> [Assignment] Among the lines below, keep only those from the one containing "ATOM 209 N N" through the one containing "ATOM 221 O O", and reproduce them exactly.
○ ○ ○
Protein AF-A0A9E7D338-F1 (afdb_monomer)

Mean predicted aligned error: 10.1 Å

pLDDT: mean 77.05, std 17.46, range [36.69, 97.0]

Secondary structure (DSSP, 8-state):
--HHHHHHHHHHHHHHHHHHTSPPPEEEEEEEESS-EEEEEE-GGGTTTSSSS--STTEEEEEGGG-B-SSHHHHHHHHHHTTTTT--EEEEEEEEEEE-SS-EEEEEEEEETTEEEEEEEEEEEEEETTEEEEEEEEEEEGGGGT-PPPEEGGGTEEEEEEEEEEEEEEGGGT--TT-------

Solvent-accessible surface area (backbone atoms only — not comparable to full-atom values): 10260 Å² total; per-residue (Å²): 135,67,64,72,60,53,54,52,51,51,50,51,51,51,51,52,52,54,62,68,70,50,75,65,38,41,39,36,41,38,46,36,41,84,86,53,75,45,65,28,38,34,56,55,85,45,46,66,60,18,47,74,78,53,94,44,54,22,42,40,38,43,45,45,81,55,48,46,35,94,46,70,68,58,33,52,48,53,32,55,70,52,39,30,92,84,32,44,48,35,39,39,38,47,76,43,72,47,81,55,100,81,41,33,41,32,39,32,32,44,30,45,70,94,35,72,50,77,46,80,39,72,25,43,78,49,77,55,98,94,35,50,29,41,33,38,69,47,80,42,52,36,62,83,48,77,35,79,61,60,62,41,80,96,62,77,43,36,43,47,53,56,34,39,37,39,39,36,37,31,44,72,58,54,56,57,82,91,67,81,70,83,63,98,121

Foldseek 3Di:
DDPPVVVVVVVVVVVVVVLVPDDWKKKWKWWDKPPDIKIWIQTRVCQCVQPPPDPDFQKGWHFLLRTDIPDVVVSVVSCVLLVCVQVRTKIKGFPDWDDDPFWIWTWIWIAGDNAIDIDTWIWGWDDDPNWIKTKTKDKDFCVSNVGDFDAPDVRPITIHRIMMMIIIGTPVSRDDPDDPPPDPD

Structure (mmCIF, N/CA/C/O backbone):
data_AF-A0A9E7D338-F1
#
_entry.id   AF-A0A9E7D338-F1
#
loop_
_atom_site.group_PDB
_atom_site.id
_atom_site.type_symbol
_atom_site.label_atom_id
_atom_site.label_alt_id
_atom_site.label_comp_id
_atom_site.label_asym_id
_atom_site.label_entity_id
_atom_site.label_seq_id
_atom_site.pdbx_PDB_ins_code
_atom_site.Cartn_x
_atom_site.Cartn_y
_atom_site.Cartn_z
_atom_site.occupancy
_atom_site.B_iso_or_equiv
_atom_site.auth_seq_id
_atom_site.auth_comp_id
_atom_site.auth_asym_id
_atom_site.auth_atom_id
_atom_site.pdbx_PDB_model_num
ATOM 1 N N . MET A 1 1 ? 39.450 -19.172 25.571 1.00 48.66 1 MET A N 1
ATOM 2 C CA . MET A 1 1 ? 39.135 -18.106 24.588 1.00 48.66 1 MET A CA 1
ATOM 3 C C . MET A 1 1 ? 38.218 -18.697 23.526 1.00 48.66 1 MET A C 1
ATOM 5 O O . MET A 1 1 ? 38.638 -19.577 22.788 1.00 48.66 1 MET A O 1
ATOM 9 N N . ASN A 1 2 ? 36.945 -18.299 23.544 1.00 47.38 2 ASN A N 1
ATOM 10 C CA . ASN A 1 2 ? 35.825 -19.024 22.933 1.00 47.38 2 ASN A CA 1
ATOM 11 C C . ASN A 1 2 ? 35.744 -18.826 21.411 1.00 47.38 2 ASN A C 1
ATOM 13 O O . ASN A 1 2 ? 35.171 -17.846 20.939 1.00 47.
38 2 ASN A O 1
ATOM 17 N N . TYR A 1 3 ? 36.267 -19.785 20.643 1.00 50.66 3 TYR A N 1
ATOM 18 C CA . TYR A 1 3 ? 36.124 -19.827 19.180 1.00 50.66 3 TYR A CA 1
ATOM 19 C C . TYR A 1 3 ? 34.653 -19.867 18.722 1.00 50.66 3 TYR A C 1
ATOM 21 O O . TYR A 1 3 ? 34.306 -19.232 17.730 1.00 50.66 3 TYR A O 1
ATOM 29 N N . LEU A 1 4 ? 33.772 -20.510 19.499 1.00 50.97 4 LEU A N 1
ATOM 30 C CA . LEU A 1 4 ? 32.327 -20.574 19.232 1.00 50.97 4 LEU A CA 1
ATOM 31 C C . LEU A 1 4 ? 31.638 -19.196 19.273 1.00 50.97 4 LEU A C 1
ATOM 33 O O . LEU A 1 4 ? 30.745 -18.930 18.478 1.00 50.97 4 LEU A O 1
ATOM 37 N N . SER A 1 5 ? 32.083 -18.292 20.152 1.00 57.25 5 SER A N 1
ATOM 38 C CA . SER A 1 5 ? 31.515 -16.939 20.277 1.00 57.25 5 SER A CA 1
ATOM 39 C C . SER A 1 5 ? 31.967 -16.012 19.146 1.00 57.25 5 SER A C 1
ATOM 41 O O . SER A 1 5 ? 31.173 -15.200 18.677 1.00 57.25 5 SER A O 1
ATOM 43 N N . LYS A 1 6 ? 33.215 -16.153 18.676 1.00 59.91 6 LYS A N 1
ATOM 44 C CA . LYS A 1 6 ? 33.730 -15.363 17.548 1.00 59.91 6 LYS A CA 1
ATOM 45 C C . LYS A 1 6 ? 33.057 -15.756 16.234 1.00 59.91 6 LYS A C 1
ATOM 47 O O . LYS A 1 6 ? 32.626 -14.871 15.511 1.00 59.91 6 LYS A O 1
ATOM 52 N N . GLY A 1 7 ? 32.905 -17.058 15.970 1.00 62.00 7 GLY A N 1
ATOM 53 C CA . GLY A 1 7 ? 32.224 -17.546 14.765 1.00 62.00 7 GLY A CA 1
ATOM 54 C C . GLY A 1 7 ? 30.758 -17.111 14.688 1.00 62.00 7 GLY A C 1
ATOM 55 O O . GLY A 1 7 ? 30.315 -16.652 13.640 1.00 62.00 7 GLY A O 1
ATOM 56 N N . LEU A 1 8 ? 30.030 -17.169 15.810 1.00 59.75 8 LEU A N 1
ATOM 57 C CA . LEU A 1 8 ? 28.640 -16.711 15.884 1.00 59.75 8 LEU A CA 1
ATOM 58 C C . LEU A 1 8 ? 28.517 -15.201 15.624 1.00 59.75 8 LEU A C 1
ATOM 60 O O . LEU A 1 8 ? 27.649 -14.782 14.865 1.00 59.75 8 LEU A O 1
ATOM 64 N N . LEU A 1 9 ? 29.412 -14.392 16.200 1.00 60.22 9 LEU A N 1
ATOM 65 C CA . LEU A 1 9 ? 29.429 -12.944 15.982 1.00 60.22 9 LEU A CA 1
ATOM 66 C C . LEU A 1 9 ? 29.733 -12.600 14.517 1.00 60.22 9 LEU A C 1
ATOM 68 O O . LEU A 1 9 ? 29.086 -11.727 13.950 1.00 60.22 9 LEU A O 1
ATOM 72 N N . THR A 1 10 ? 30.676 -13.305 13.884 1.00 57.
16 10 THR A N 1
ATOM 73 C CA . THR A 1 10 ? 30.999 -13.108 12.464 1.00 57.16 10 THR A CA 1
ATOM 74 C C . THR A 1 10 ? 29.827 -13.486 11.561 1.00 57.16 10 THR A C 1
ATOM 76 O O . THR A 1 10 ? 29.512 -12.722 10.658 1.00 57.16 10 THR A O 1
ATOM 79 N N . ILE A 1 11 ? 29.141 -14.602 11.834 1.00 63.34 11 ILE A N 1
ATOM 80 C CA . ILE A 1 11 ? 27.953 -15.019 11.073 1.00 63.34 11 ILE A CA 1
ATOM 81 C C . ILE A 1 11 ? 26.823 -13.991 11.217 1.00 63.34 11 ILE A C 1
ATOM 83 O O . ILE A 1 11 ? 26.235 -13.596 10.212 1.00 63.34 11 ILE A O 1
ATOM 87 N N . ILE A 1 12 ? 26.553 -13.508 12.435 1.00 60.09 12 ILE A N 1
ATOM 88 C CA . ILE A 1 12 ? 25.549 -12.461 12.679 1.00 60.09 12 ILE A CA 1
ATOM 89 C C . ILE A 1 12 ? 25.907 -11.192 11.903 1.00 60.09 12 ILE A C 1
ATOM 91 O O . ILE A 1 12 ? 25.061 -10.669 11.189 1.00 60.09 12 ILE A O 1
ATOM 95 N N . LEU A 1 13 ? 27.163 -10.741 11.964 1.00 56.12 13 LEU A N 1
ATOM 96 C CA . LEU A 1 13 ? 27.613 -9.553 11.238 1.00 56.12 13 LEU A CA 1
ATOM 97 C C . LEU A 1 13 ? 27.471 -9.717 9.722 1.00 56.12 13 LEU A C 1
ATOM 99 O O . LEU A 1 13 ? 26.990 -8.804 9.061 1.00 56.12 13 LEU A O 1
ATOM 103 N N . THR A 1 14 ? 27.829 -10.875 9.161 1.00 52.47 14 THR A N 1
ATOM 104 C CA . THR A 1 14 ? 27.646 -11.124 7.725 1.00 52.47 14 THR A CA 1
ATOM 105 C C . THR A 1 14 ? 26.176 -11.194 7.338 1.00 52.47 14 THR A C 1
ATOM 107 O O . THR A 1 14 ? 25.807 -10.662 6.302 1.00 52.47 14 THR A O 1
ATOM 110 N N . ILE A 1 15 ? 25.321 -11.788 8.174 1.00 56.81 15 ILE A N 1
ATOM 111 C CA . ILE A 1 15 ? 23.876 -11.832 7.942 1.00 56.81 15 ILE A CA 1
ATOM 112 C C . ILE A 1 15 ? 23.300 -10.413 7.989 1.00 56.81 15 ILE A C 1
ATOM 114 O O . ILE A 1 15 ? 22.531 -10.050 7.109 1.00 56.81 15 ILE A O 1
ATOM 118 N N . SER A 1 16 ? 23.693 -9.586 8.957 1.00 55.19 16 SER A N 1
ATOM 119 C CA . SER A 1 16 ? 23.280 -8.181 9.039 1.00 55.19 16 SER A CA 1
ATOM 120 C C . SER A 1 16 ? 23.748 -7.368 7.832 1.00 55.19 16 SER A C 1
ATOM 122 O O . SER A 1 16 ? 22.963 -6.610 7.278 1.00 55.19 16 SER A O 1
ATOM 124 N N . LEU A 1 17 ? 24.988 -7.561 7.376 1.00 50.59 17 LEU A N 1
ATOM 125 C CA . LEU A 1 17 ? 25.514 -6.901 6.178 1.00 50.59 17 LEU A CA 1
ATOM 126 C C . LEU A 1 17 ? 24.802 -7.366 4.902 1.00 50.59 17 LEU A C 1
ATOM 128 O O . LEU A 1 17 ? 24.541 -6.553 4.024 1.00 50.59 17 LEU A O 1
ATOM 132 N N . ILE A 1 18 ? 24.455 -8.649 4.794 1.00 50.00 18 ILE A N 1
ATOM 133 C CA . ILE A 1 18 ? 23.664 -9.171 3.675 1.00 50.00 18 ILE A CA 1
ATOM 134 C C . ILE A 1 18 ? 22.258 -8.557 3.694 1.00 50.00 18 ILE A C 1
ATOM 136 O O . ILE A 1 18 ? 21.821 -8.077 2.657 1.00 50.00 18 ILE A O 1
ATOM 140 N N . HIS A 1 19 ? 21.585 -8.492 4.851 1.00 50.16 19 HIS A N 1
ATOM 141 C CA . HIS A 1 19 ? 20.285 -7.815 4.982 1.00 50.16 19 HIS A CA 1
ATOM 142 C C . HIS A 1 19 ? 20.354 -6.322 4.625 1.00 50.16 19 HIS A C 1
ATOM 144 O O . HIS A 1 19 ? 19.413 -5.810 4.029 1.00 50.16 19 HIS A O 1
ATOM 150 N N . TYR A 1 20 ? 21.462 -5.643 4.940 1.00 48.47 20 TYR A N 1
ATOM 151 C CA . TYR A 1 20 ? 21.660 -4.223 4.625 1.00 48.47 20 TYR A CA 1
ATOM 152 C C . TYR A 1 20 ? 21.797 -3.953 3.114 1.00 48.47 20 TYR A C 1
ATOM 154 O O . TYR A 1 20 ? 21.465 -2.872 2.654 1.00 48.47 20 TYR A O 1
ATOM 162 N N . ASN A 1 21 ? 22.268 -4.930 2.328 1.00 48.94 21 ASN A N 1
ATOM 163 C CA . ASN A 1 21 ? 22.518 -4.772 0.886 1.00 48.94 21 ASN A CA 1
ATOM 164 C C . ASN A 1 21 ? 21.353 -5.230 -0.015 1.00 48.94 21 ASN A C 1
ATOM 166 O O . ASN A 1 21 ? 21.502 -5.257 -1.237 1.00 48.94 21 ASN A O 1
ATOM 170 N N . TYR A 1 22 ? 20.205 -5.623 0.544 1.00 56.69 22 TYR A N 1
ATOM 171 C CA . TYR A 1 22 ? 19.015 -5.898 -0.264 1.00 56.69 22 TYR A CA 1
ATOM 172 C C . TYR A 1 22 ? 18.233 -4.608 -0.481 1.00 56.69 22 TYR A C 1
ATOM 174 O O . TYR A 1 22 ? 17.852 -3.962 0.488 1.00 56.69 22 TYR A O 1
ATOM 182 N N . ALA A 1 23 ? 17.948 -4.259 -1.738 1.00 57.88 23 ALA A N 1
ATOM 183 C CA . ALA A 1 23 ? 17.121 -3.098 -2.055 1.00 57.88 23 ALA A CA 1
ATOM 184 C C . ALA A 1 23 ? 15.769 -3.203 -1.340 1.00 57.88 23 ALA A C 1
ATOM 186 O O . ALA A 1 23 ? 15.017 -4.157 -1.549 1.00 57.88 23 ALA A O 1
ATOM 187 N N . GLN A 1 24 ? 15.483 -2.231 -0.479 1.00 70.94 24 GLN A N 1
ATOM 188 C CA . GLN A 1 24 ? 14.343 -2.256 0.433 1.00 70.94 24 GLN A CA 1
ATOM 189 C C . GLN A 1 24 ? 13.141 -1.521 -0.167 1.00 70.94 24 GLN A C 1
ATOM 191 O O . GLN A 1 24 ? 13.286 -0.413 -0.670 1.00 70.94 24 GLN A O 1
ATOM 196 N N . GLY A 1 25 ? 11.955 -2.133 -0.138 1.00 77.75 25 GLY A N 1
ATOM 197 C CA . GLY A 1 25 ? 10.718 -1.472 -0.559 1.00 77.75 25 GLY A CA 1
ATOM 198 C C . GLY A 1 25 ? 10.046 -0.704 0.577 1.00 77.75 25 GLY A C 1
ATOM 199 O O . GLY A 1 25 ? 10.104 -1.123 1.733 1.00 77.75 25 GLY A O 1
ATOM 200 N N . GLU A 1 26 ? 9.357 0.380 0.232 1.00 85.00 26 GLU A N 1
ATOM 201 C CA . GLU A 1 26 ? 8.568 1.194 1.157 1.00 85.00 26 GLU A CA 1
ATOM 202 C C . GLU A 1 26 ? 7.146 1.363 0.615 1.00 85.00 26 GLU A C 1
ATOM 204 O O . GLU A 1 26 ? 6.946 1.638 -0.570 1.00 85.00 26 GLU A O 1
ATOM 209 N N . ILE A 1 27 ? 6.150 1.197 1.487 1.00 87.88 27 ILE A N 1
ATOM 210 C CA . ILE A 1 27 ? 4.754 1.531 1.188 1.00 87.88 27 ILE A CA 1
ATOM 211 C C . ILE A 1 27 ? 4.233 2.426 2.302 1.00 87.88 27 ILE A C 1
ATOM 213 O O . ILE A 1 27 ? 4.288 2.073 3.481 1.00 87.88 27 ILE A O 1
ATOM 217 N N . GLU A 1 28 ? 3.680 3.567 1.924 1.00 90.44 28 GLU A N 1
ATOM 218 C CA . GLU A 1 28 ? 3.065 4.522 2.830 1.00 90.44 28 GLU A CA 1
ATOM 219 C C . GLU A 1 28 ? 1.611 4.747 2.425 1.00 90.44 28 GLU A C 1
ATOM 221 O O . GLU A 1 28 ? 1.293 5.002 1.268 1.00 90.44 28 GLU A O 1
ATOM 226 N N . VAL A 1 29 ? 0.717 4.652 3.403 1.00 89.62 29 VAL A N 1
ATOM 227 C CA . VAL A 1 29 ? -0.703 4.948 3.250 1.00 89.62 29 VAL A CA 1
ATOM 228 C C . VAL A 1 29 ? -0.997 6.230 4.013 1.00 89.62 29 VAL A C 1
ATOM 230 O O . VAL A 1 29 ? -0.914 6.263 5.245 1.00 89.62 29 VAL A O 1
○ ○ ○
> [Finished task]
ATOM 209 N N . ILE A 1 27 ? 6.150 1.197 1.487 1.00 87.88 27 ILE A N 1
ATOM 210 C CA . ILE A 1 27 ? 4.754 1.531 1.188 1.00 87.88 27 ILE A CA 1
ATOM 211 C C . ILE A 1 27 ? 4.233 2.426 2.302 1.00 87.88 27 ILE A C 1
ATOM 213 O O . ILE A 1 27 ? 4.288 2.073 3.481 1.00 87.88 27 ILE A O 1
ATOM 217 N N . GLU A 1 28 ? 3.680 3.567 1.924 1.00 90.44 28 GLU A N 1
ATOM 218 C CA . GLU A 1 28 ? 3.065 4.522 2.830 1.00 90.44 28 GLU A CA 1
ATOM 219 C C . GLU A 1 28 ? 1.611 4.747 2.425 1.00 90.44 28 GLU A C 1
ATOM 221 O O . GLU A 1 28 ? 1.293 5.002 1.268 1.00 90.44 28 GLU A O 1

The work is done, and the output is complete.